The output is now padded with two preceding null tokens with a trailing null token at the end of the spine. In summary, the p option pushes the context records by a specified number of lines. This allows us to move the contextual information around, and so provides more possibilities for searching. In the above case, the pitch ‘e’ is aligned with contextual information that indicates the two pitches that precede ‘e’ and the one pitch that follows it.

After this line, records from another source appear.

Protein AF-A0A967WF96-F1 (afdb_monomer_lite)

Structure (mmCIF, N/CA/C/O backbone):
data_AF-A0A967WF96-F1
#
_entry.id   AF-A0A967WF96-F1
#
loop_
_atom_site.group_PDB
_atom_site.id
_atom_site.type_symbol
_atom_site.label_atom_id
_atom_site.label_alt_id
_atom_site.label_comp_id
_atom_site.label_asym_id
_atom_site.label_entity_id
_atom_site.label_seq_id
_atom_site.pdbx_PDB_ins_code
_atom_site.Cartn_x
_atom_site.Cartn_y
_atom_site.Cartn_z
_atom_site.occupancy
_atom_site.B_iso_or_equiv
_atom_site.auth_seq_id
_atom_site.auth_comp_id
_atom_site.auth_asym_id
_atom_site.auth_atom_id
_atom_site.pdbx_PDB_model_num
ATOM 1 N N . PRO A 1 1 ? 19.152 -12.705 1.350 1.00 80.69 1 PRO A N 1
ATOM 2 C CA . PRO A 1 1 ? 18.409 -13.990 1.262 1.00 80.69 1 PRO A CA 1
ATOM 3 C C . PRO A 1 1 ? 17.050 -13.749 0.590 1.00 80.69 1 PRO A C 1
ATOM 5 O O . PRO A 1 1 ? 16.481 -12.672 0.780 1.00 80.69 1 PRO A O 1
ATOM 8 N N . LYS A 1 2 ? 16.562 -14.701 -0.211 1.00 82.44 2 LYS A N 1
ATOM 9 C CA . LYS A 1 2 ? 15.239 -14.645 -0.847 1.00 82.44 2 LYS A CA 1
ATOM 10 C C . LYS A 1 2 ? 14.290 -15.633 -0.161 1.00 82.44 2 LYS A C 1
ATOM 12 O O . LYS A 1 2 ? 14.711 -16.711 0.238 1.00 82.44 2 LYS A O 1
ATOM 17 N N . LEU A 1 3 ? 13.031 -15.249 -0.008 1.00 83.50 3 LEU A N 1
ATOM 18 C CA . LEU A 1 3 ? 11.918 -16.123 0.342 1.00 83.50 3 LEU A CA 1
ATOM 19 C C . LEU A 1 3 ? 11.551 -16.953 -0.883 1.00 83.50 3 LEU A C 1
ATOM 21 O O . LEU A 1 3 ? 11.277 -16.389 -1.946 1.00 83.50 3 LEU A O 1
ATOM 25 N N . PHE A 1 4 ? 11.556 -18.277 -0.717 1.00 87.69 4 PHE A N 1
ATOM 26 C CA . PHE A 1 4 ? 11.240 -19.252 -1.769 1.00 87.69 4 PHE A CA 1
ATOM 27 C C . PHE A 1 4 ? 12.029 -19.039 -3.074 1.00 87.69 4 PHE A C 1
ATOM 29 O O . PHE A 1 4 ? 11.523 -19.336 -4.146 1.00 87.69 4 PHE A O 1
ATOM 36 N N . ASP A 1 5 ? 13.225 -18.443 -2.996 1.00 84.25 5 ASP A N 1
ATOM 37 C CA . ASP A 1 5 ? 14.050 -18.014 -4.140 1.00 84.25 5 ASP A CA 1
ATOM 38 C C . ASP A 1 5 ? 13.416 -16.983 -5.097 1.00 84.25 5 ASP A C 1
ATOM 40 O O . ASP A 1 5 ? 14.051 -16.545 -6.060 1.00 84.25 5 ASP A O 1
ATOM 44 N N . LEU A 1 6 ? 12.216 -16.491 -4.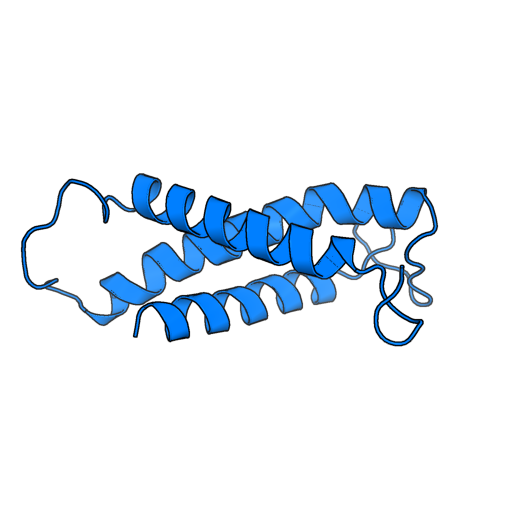778 1.00 83.06 6 LEU A N 1
ATOM 45 C CA . LEU A 1 6 ? 11.453 -15.553 -5.599 1.00 83.06 6 LEU A CA 1
ATOM 46 C C . LEU A 1 6 ? 11.669 -14.106 -5.155 1.00 83.06 6 LEU A C 1
ATOM 48 O O . LEU A 1 6 ? 12.112 -13.269 -5.940 1.00 83.06 6 LEU A O 1
ATOM 52 N N . VAL A 1 7 ? 11.401 -13.809 -3.880 1.00 82.81 7 VAL A N 1
ATOM 53 C CA . VAL A 1 7 ? 11.307 -12.428 -3.383 1.00 82.81 7 VAL A CA 1
ATOM 54 C C . VAL A 1 7 ? 12.336 -12.186 -2.283 1.00 82.81 7 VAL A C 1
ATOM 56 O O . VAL A 1 7 ? 12.407 -12.969 -1.341 1.00 82.81 7 VAL A O 1
ATOM 59 N N . PRO A 1 8 ? 13.148 -11.120 -2.332 1.00 87.69 8 PRO A N 1
ATOM 60 C CA . PRO A 1 8 ? 14.075 -10.819 -1.246 1.00 87.69 8 PRO A CA 1
ATOM 61 C C . PRO A 1 8 ? 13.367 -10.621 0.103 1.00 87.69 8 PRO A C 1
ATOM 63 O O . PRO A 1 8 ? 12.349 -9.942 0.176 1.00 87.69 8 PRO A O 1
ATOM 66 N N . VAL A 1 9 ? 13.931 -11.159 1.191 1.00 87.88 9 VAL A N 1
ATOM 67 C CA . VAL A 1 9 ? 13.312 -11.125 2.539 1.00 87.88 9 VAL A CA 1
ATOM 68 C C . VAL A 1 9 ? 13.061 -9.700 3.046 1.00 87.88 9 VAL A C 1
ATOM 70 O O . VAL A 1 9 ? 12.140 -9.468 3.822 1.00 87.88 9 VAL A O 1
ATOM 73 N N . PHE A 1 10 ? 13.840 -8.724 2.580 1.00 86.94 10 PHE A N 1
ATOM 74 C CA . PHE A 1 10 ? 13.645 -7.327 2.956 1.00 86.94 10 PHE A CA 1
ATOM 75 C C . PHE A 1 10 ? 12.366 -6.711 2.373 1.00 86.94 10 PHE A C 1
ATOM 77 O O . PHE A 1 10 ? 11.890 -5.727 2.925 1.00 86.94 10 PHE A O 1
ATOM 84 N N . VAL A 1 11 ? 11.794 -7.273 1.300 1.00 89.12 11 VAL A N 1
ATOM 85 C CA . VAL A 1 11 ? 10.561 -6.757 0.685 1.00 89.12 11 VAL A CA 1
ATOM 86 C C . VAL A 1 11 ? 9.385 -6.849 1.661 1.00 89.12 11 VAL A C 1
ATOM 88 O O . VAL A 1 11 ? 8.859 -5.796 2.014 1.00 89.12 11 VAL A O 1
ATOM 91 N N . PRO A 1 12 ? 8.994 -8.034 2.178 1.00 88.31 12 PRO A N 1
ATOM 92 C CA . PRO A 1 12 ? 7.903 -8.106 3.145 1.00 88.31 12 PRO A CA 1
ATOM 93 C C . PRO A 1 12 ? 8.226 -7.367 4.445 1.00 88.31 12 PRO A C 1
ATOM 95 O O . PRO A 1 12 ? 7.336 -6.743 5.008 1.00 88.31 12 PRO A O 1
ATOM 98 N N . LEU A 1 13 ? 9.483 -7.371 4.907 1.00 90.00 13 LEU A N 1
ATOM 99 C CA . LEU A 1 13 ? 9.876 -6.608 6.099 1.00 90.00 13 LEU A CA 1
ATOM 100 C C . LEU A 1 13 ? 9.664 -5.100 5.915 1.00 90.00 13 LEU A C 1
ATOM 102 O O . LEU A 1 13 ? 9.069 -4.458 6.778 1.00 90.00 13 LEU A O 1
ATOM 106 N N . GLY A 1 14 ? 10.102 -4.544 4.782 1.00 91.00 14 GLY A N 1
ATOM 107 C CA . GLY A 1 14 ? 9.879 -3.140 4.443 1.00 91.00 14 GLY A CA 1
ATOM 108 C C . GLY A 1 14 ? 8.392 -2.814 4.332 1.00 91.00 14 GLY A C 1
ATOM 109 O O . GLY A 1 14 ? 7.947 -1.787 4.841 1.00 91.00 14 GLY A O 1
ATOM 110 N N . TRP A 1 15 ? 7.615 -3.733 3.759 1.00 91.38 15 TRP A N 1
ATOM 111 C CA . TRP A 1 15 ? 6.164 -3.611 3.655 1.00 91.38 15 TRP A CA 1
ATOM 112 C C . TRP A 1 15 ? 5.483 -3.563 5.029 1.00 91.38 15 TRP A C 1
ATOM 114 O O . TRP A 1 15 ? 4.688 -2.662 5.283 1.00 91.38 15 TRP A O 1
ATOM 124 N N . PHE A 1 16 ? 5.839 -4.464 5.951 1.00 92.12 16 PHE A N 1
ATOM 125 C CA . PHE A 1 16 ? 5.321 -4.457 7.326 1.00 92.12 16 PHE A CA 1
ATOM 126 C C . PHE A 1 16 ? 5.700 -3.184 8.089 1.00 92.12 16 PHE A C 1
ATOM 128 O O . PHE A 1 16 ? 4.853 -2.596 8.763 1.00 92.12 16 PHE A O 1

By way of example, suppose we are looking for a submediant pitch that is approached by two melodic intervals of an ascending major third followed by a descending major second. First, we generate independent mint and deg outputs. Next we process the mint data using context to create pairs of successive intervals. Without the p option, the assembled output might look as follows:

**deg	**mint
*C:	*C:
3	[e] +m2
^4	+m2 +M2
^5	+M2 +M3
^7	+M3 -M2
v6	-M2 +m3
^1	+m3 -P4
v5	.
*-	*-

With p 1 the output becomes:

**deg	**mint
*C:	*C:
3	.
^4	[e] +m2
^5	+m2 +M2
^7	+M2 +M3
v6	+M3 -M2
^1	-M2 +m3
v5	+m3 -P4
*-	*-

Now we can search directly for the situation of interest:

grep '6  +M3 -M2$'

Reprise

The context command essentially transforms sequences of events into collections of pseudo-concurrent events. This pseudo-concurrent arrangement enables processing using line-oriented or record-oriented tools — most notably grep, sed, humsed and awk. For example, it facilitates pattern searching using grep and also allows useful manipulations via tools such as humsed. The manner by which data tokens are collected together can be defined by a starting marker or an ending marker or both. Particular types of data can be excluded or omitted from the collections using the o option, and the collections can be transported or pushed forward through the spine using the p option.

We’ve seen a number of ways by which context can be used to establish a particular context for data. In Chapter 21 we will see how the patt command can be used to establish other kinds of contexts and how both of these commands can be used together.